● Assigned task:
Only one stretch of the listing below is wanted. Give it again exactly, from the line with "ATOM 87 C CA" through the line with "ATOM 111 N N".
BEGIN
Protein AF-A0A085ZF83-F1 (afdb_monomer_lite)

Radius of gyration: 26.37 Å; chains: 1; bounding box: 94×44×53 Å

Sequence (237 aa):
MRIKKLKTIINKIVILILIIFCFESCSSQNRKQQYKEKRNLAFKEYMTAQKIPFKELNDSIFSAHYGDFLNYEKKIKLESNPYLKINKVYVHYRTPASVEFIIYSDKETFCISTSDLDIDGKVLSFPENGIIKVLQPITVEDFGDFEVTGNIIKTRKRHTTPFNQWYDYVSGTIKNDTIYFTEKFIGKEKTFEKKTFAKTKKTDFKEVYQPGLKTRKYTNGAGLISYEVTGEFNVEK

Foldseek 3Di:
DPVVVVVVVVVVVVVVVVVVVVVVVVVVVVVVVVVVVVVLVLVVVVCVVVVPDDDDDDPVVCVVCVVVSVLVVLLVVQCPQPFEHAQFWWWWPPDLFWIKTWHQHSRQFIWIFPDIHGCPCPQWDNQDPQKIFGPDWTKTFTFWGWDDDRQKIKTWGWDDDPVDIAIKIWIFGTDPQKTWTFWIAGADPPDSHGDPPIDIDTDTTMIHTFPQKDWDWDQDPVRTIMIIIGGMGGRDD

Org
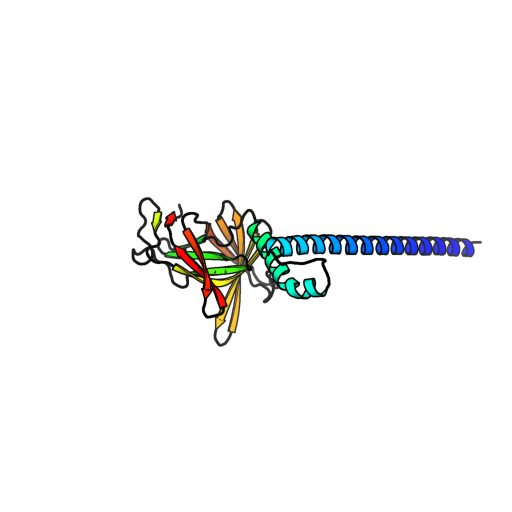anism: NCBI:txid421531

Structure (mmCIF, N/CA/C/O backbone):
data_AF-A0A085ZF83-F1
#
_entry.id   AF-A0A085ZF83-F1
#
loop_
_atom_site.group_PDB
_atom_site.id
_atom_site.type_symbol
_atom_site.label_atom_id
_atom_site.label_alt_id
_atom_site.label_comp_id
_atom_site.label_asym_id
_atom_site.label_entity_id
_atom_site.label_seq_id
_atom_site.pdbx_PDB_ins_code
_atom_site.Cartn_x
_atom_site.Cartn_y
_atom_site.Cartn_z
_atom_site.occupancy
_atom_site.B_iso_or_equiv
_atom_site.auth_seq_id
_atom_site.auth_comp_id
_atom_site.auth_asym_id
_atom_site.auth_atom_id
_atom_site.pdbx_PDB_model_num
ATOM 1 N N . MET A 1 1 ? 69.258 29.541 -14.480 1.00 51.44 1 MET A N 1
ATOM 2 C CA . MET A 1 1 ? 69.001 28.132 -14.079 1.00 51.44 1 MET A CA 1
ATOM 3 C C . MET A 1 1 ? 67.610 27.871 -13.460 1.00 51.44 1 MET A C 1
ATOM 5 O O . MET A 1 1 ? 67.111 26.762 -13.599 1.00 51.44 1 MET A O 1
ATOM 9 N N . ARG A 1 2 ? 66.934 28.851 -12.828 1.00 48.19 2 ARG A N 1
ATOM 10 C CA . ARG A 1 2 ? 65.617 28.655 -12.168 1.00 48.19 2 ARG A CA 1
ATOM 11 C C . ARG A 1 2 ? 64.409 28.469 -13.113 1.00 48.19 2 ARG A C 1
ATOM 13 O O . ARG A 1 2 ? 63.536 27.662 -12.814 1.00 48.19 2 ARG A O 1
ATOM 20 N N . ILE A 1 3 ? 64.387 29.121 -14.280 1.00 48.66 3 ILE A N 1
ATOM 21 C CA . ILE A 1 3 ? 63.232 29.106 -15.209 1.00 48.66 3 ILE A CA 1
ATOM 22 C C . ILE A 1 3 ? 63.024 27.731 -15.884 1.00 48.66 3 ILE A C 1
ATOM 24 O O . ILE A 1 3 ? 61.893 27.264 -16.006 1.00 48.66 3 ILE A O 1
ATOM 28 N N . LYS A 1 4 ? 64.105 27.019 -16.252 1.00 48.44 4 LYS A N 1
ATOM 29 C CA . LYS A 1 4 ? 64.021 25.659 -16.832 1.00 48.44 4 LYS A CA 1
ATOM 30 C C . LYS A 1 4 ? 63.449 24.631 -15.841 1.00 48.44 4 LYS A C 1
ATOM 32 O O . LYS A 1 4 ? 62.663 23.774 -16.240 1.00 48.44 4 LYS A O 1
ATOM 37 N N . LYS A 1 5 ? 63.788 24.743 -14.548 1.00 51.12 5 LYS A N 1
ATOM 38 C CA . LYS A 1 5 ? 63.257 23.870 -13.483 1.00 51.12 5 LYS A CA 1
ATOM 39 C C . LYS A 1 5 ? 61.747 24.069 -13.292 1.00 51.12 5 LYS A C 1
ATOM 41 O O . LYS A 1 5 ? 61.023 23.082 -13.222 1.00 51.12 5 LYS A O 1
ATOM 46 N N . LEU A 1 6 ? 61.272 25.319 -13.308 1.00 51.06 6 LEU A N 1
ATOM 47 C CA . LEU A 1 6 ? 59.847 25.648 -13.175 1.00 51.06 6 LEU A CA 1
ATOM 48 C C . LEU A 1 6 ? 59.014 25.108 -14.354 1.00 51.06 6 LEU A C 1
ATOM 50 O O . LEU A 1 6 ? 57.987 24.470 -14.144 1.00 51.06 6 LEU A O 1
ATOM 54 N N . LYS A 1 7 ? 59.508 25.264 -15.592 1.00 53.56 7 LYS A N 1
ATOM 55 C CA . LYS A 1 7 ? 58.851 24.753 -16.813 1.00 53.56 7 LYS A CA 1
ATOM 56 C C . LYS A 1 7 ? 58.751 23.218 -16.832 1.00 53.56 7 LYS A C 1
ATOM 58 O O . LYS A 1 7 ? 57.760 22.662 -17.289 1.00 53.56 7 LYS A O 1
ATOM 63 N N . THR A 1 8 ? 59.754 22.535 -16.276 1.00 60.69 8 THR A N 1
ATOM 64 C CA . THR A 1 8 ? 59.782 21.064 -16.168 1.00 60.69 8 THR A CA 1
ATOM 65 C C . THR A 1 8 ? 58.786 20.546 -15.123 1.00 60.69 8 THR A C 1
ATOM 67 O O . THR A 1 8 ? 58.161 19.511 -15.335 1.00 60.69 8 THR A O 1
ATOM 70 N N . ILE A 1 9 ? 58.604 21.269 -14.012 1.00 64.56 9 ILE A N 1
ATOM 71 C CA . ILE A 1 9 ? 57.612 20.935 -12.975 1.00 64.56 9 ILE A CA 1
ATOM 72 C C . ILE A 1 9 ? 56.187 21.151 -13.504 1.00 64.56 9 ILE A C 1
ATOM 74 O O . ILE A 1 9 ? 55.347 20.272 -13.338 1.00 64.56 9 ILE A O 1
ATOM 78 N N . ILE A 1 10 ? 55.936 22.256 -14.217 1.00 65.62 10 ILE A N 1
ATOM 79 C CA . ILE A 1 10 ? 54.633 22.534 -14.845 1.00 65.62 10 ILE A CA 1
ATOM 80 C C . ILE A 1 10 ? 54.285 21.454 -15.882 1.00 65.62 10 ILE A C 1
ATOM 82 O O . ILE A 1 10 ? 53.184 20.916 -15.836 1.00 65.62 10 ILE A O 1
ATOM 86 N N . ASN A 1 11 ? 55.227 21.043 -16.744 1.00 67.44 11 ASN A N 1
ATOM 87 C CA . ASN A 1 11 ? 54.993 19.944 -17.693 1.00 67.44 11 ASN A CA 1
ATOM 88 C C . ASN A 1 11 ? 54.668 18.613 -16.996 1.00 67.44 11 ASN A C 1
ATOM 90 O O . ASN A 1 11 ? 53.797 17.884 -17.460 1.00 67.44 11 ASN A O 1
ATOM 94 N N . LYS A 1 12 ? 55.328 18.295 -15.873 1.00 68.56 12 LYS A N 1
ATOM 95 C CA . LYS A 1 12 ? 55.024 17.079 -15.099 1.00 68.56 12 LYS A CA 1
ATOM 96 C C . LYS A 1 12 ? 53.627 17.120 -14.476 1.00 68.56 12 LYS A C 1
ATOM 98 O O . LYS A 1 12 ? 52.943 16.104 -14.494 1.00 68.56 12 LYS A O 1
ATOM 103 N N . ILE A 1 13 ? 53.192 18.277 -13.974 1.00 73.81 13 ILE A N 1
ATOM 104 C CA . ILE A 1 13 ? 51.844 18.461 -13.411 1.00 73.81 13 ILE A CA 1
ATOM 105 C C . ILE A 1 13 ? 50.777 18.367 -14.510 1.00 73.81 13 ILE A C 1
ATOM 107 O O . ILE A 1 13 ? 49.780 17.679 -14.326 1.00 73.81 13 ILE A O 1
ATOM 111 N N . VAL A 1 14 ? 51.002 18.985 -15.674 1.00 74.00 14 VAL A N 1
ATOM 112 C CA . VAL A 1 14 ? 50.075 18.914 -16.819 1.00 74.00 14 VAL A CA 1
ATOM 113 C C . VAL A 1 14 ? 49.925 17.477 -17.328 1.00 74.00 14 VAL A C 1
ATOM 115 O O . VAL A 1 14 ? 48.805 17.032 -17.566 1.00 74.00 14 VAL A O 1
ATOM 118 N N . ILE A 1 15 ? 51.025 16.723 -17.427 1.00 76.25 15 ILE A N 1
ATOM 119 C CA . ILE A 1 15 ? 50.993 15.300 -17.802 1.00 76.25 15 ILE A CA 1
ATOM 120 C C . ILE A 1 15 ? 50.242 14.469 -16.750 1.00 76.25 15 ILE A C 1
ATOM 122 O O . ILE A 1 15 ? 49.431 13.623 -17.115 1.00 76.25 15 ILE A O 1
ATOM 126 N N . LEU A 1 16 ? 50.455 14.728 -15.456 1.00 73.69 16 LEU A N 1
ATOM 127 C CA . LEU A 1 16 ? 49.749 14.032 -14.376 1.00 73.69 16 LEU A CA 1
ATOM 128 C C . LEU A 1 16 ? 48.232 14.289 -14.427 1.00 73.69 16 LEU A C 1
ATOM 130 O O . LEU A 1 16 ? 47.450 13.352 -14.297 1.00 73.69 16 LEU A O 1
ATOM 134 N N . ILE A 1 17 ? 47.817 15.535 -14.676 1.00 73.94 17 ILE A N 1
ATOM 135 C CA . ILE A 1 17 ? 46.404 15.910 -14.834 1.00 73.94 17 ILE A CA 1
ATOM 136 C C . ILE A 1 17 ? 45.796 15.218 -16.064 1.00 73.94 17 ILE A C 1
ATOM 138 O O . ILE A 1 17 ? 44.724 14.630 -15.956 1.00 73.94 17 ILE A O 1
ATOM 142 N N . LEU A 1 18 ? 46.493 15.209 -17.206 1.00 69.38 18 LEU A N 1
ATOM 143 C CA . LEU A 1 18 ? 46.058 14.498 -18.418 1.00 69.38 18 LEU A CA 1
ATOM 144 C C . LEU A 1 18 ? 45.869 12.994 -18.179 1.00 69.38 18 LEU A C 1
ATOM 146 O O . LEU A 1 18 ? 44.877 12.421 -18.622 1.00 69.38 18 LEU A O 1
ATOM 150 N N . ILE A 1 19 ? 46.781 12.361 -17.437 1.00 66.31 19 ILE A N 1
ATOM 151 C CA . ILE A 1 19 ? 46.684 10.941 -17.082 1.00 66.31 19 ILE A CA 1
ATOM 152 C C . ILE A 1 19 ? 45.461 10.682 -16.184 1.00 66.31 19 ILE A C 1
ATOM 154 O O . ILE A 1 19 ? 44.713 9.740 -16.442 1.00 66.31 19 ILE A O 1
ATOM 158 N N . ILE A 1 20 ? 45.203 11.534 -15.184 1.00 63.72 20 ILE A N 1
ATOM 159 C CA . ILE A 1 20 ? 44.019 11.428 -14.309 1.00 63.72 20 ILE A CA 1
ATOM 160 C C . ILE A 1 20 ? 42.716 11.573 -15.120 1.00 63.72 20 ILE A C 1
ATOM 162 O O . ILE A 1 20 ? 41.812 10.751 -14.970 1.00 63.72 20 ILE A O 1
ATOM 166 N N . PHE A 1 21 ? 42.641 12.535 -16.050 1.00 60.53 21 PHE A N 1
ATOM 167 C CA . PHE A 1 21 ? 41.483 12.707 -16.943 1.00 60.53 21 PHE A CA 1
ATOM 168 C C . PHE A 1 21 ? 41.234 11.492 -17.862 1.00 60.53 21 PHE A C 1
ATOM 170 O O . PHE A 1 21 ? 40.079 11.138 -18.133 1.00 60.53 21 PHE A O 1
ATOM 177 N N . CYS A 1 22 ? 42.293 10.808 -18.310 1.00 59.69 22 CYS A N 1
ATOM 178 C CA . CYS A 1 22 ? 42.176 9.568 -19.084 1.00 59.69 22 CYS A CA 1
ATOM 179 C C . CYS A 1 22 ? 41.622 8.402 -18.243 1.00 59.69 22 CYS A C 1
ATOM 181 O O . CYS A 1 22 ? 40.790 7.633 -18.733 1.00 59.69 22 CYS A O 1
ATOM 183 N N . PHE A 1 23 ? 42.021 8.288 -16.970 1.00 57.09 23 PHE A N 1
ATOM 184 C CA . PHE A 1 23 ? 41.499 7.254 -16.067 1.00 57.09 23 PHE A CA 1
ATOM 185 C C . PHE A 1 23 ? 40.013 7.456 -15.734 1.00 57.09 23 PHE A C 1
ATOM 187 O O . PHE A 1 23 ? 39.251 6.482 -15.714 1.00 57.09 23 PHE A O 1
ATOM 194 N N . GLU A 1 24 ? 39.560 8.699 -15.549 1.00 56.19 24 GLU A N 1
ATOM 195 C CA . GLU A 1 24 ? 38.136 8.973 -15.314 1.00 56.19 24 GLU A CA 1
ATOM 196 C C . GLU A 1 24 ? 37.266 8.620 -16.530 1.00 56.19 24 GLU A C 1
ATOM 198 O O . GLU A 1 24 ? 36.205 8.004 -16.373 1.00 56.19 24 GLU A O 1
ATOM 203 N N . SER A 1 25 ? 37.749 8.899 -17.744 1.00 57.62 25 SER A N 1
ATOM 204 C CA . SER A 1 25 ? 37.022 8.623 -18.992 1.00 57.62 25 SER A CA 1
ATOM 205 C C . SER A 1 25 ? 36.842 7.119 -19.261 1.00 57.62 25 SER A C 1
ATOM 207 O O . SER A 1 25 ? 35.723 6.677 -19.537 1.00 57.62 25 SER A O 1
ATOM 209 N N . CYS A 1 26 ? 37.889 6.302 -19.081 1.00 56.50 26 CYS A N 1
ATOM 210 C CA . CYS A 1 26 ? 37.790 4.839 -19.221 1.00 56.50 26 CYS A CA 1
ATOM 211 C C . CYS A 1 26 ? 36.885 4.205 -18.150 1.00 56.50 26 CYS A C 1
ATOM 213 O O . CYS A 1 26 ? 36.085 3.314 -18.445 1.00 56.50 26 CYS A O 1
ATOM 215 N N . SER A 1 27 ? 36.950 4.691 -16.905 1.00 60.44 27 SER A N 1
ATOM 216 C CA . SER A 1 27 ? 36.093 4.188 -15.821 1.00 60.44 27 SER A CA 1
ATOM 217 C C . SER A 1 27 ? 34.603 4.487 -16.049 1.00 60.44 27 SER A C 1
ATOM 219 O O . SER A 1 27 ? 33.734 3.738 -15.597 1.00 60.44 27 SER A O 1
END
● Answer section:
ATOM 87 C CA . ASN A 1 11 ? 54.993 19.944 -17.693 1.00 67.44 11 ASN A CA 1
ATOM 88 C C . ASN A 1 11 ? 54.668 18.613 -16.996 1.00 67.44 11 ASN A C 1
ATOM 90 O O . ASN A 1 11 ? 53.797 17.884 -17.460 1.00 67.44 11 ASN A O 1
ATOM 94 N N . LYS A 1 12 ? 55.328 18.295 -15.873 1.00 68.56 12 LYS A N 1
ATOM 95 C CA . LYS A 1 12 ? 55.024 17.079 -15.099 1.00 68.56 12 LYS A CA 1
ATOM 96 C C . LYS A 1 12 ? 53.627 17.120 -14.476 1.00 68.56 12 LYS A C 1
ATOM 98 O O . LYS A 1 12 ? 52.943 16.104 -14.494 1.00 68.56 12 LYS A O 1
ATOM 103 N N . ILE A 1 13 ? 53.192 18.277 -13.974 1.00 73.81 13 ILE A N 1
ATOM 104 C CA . ILE A 1 13 ? 51.844 18.461 -13.411 1.00 73.81 13 ILE A CA 1
ATOM 105 C C . ILE A 1 13 ? 50.777 18.367 -14.510 1.00 73.81 13 ILE A C 1
ATOM 107 O O . ILE A 1 13 ? 49.780 17.679 -14.326 1.00 73.81 13 ILE A O 1
ATOM 111 N N . VAL A 1 14 ? 51.002 18.985 -15.674 1.00 74.00 14 VAL A N 1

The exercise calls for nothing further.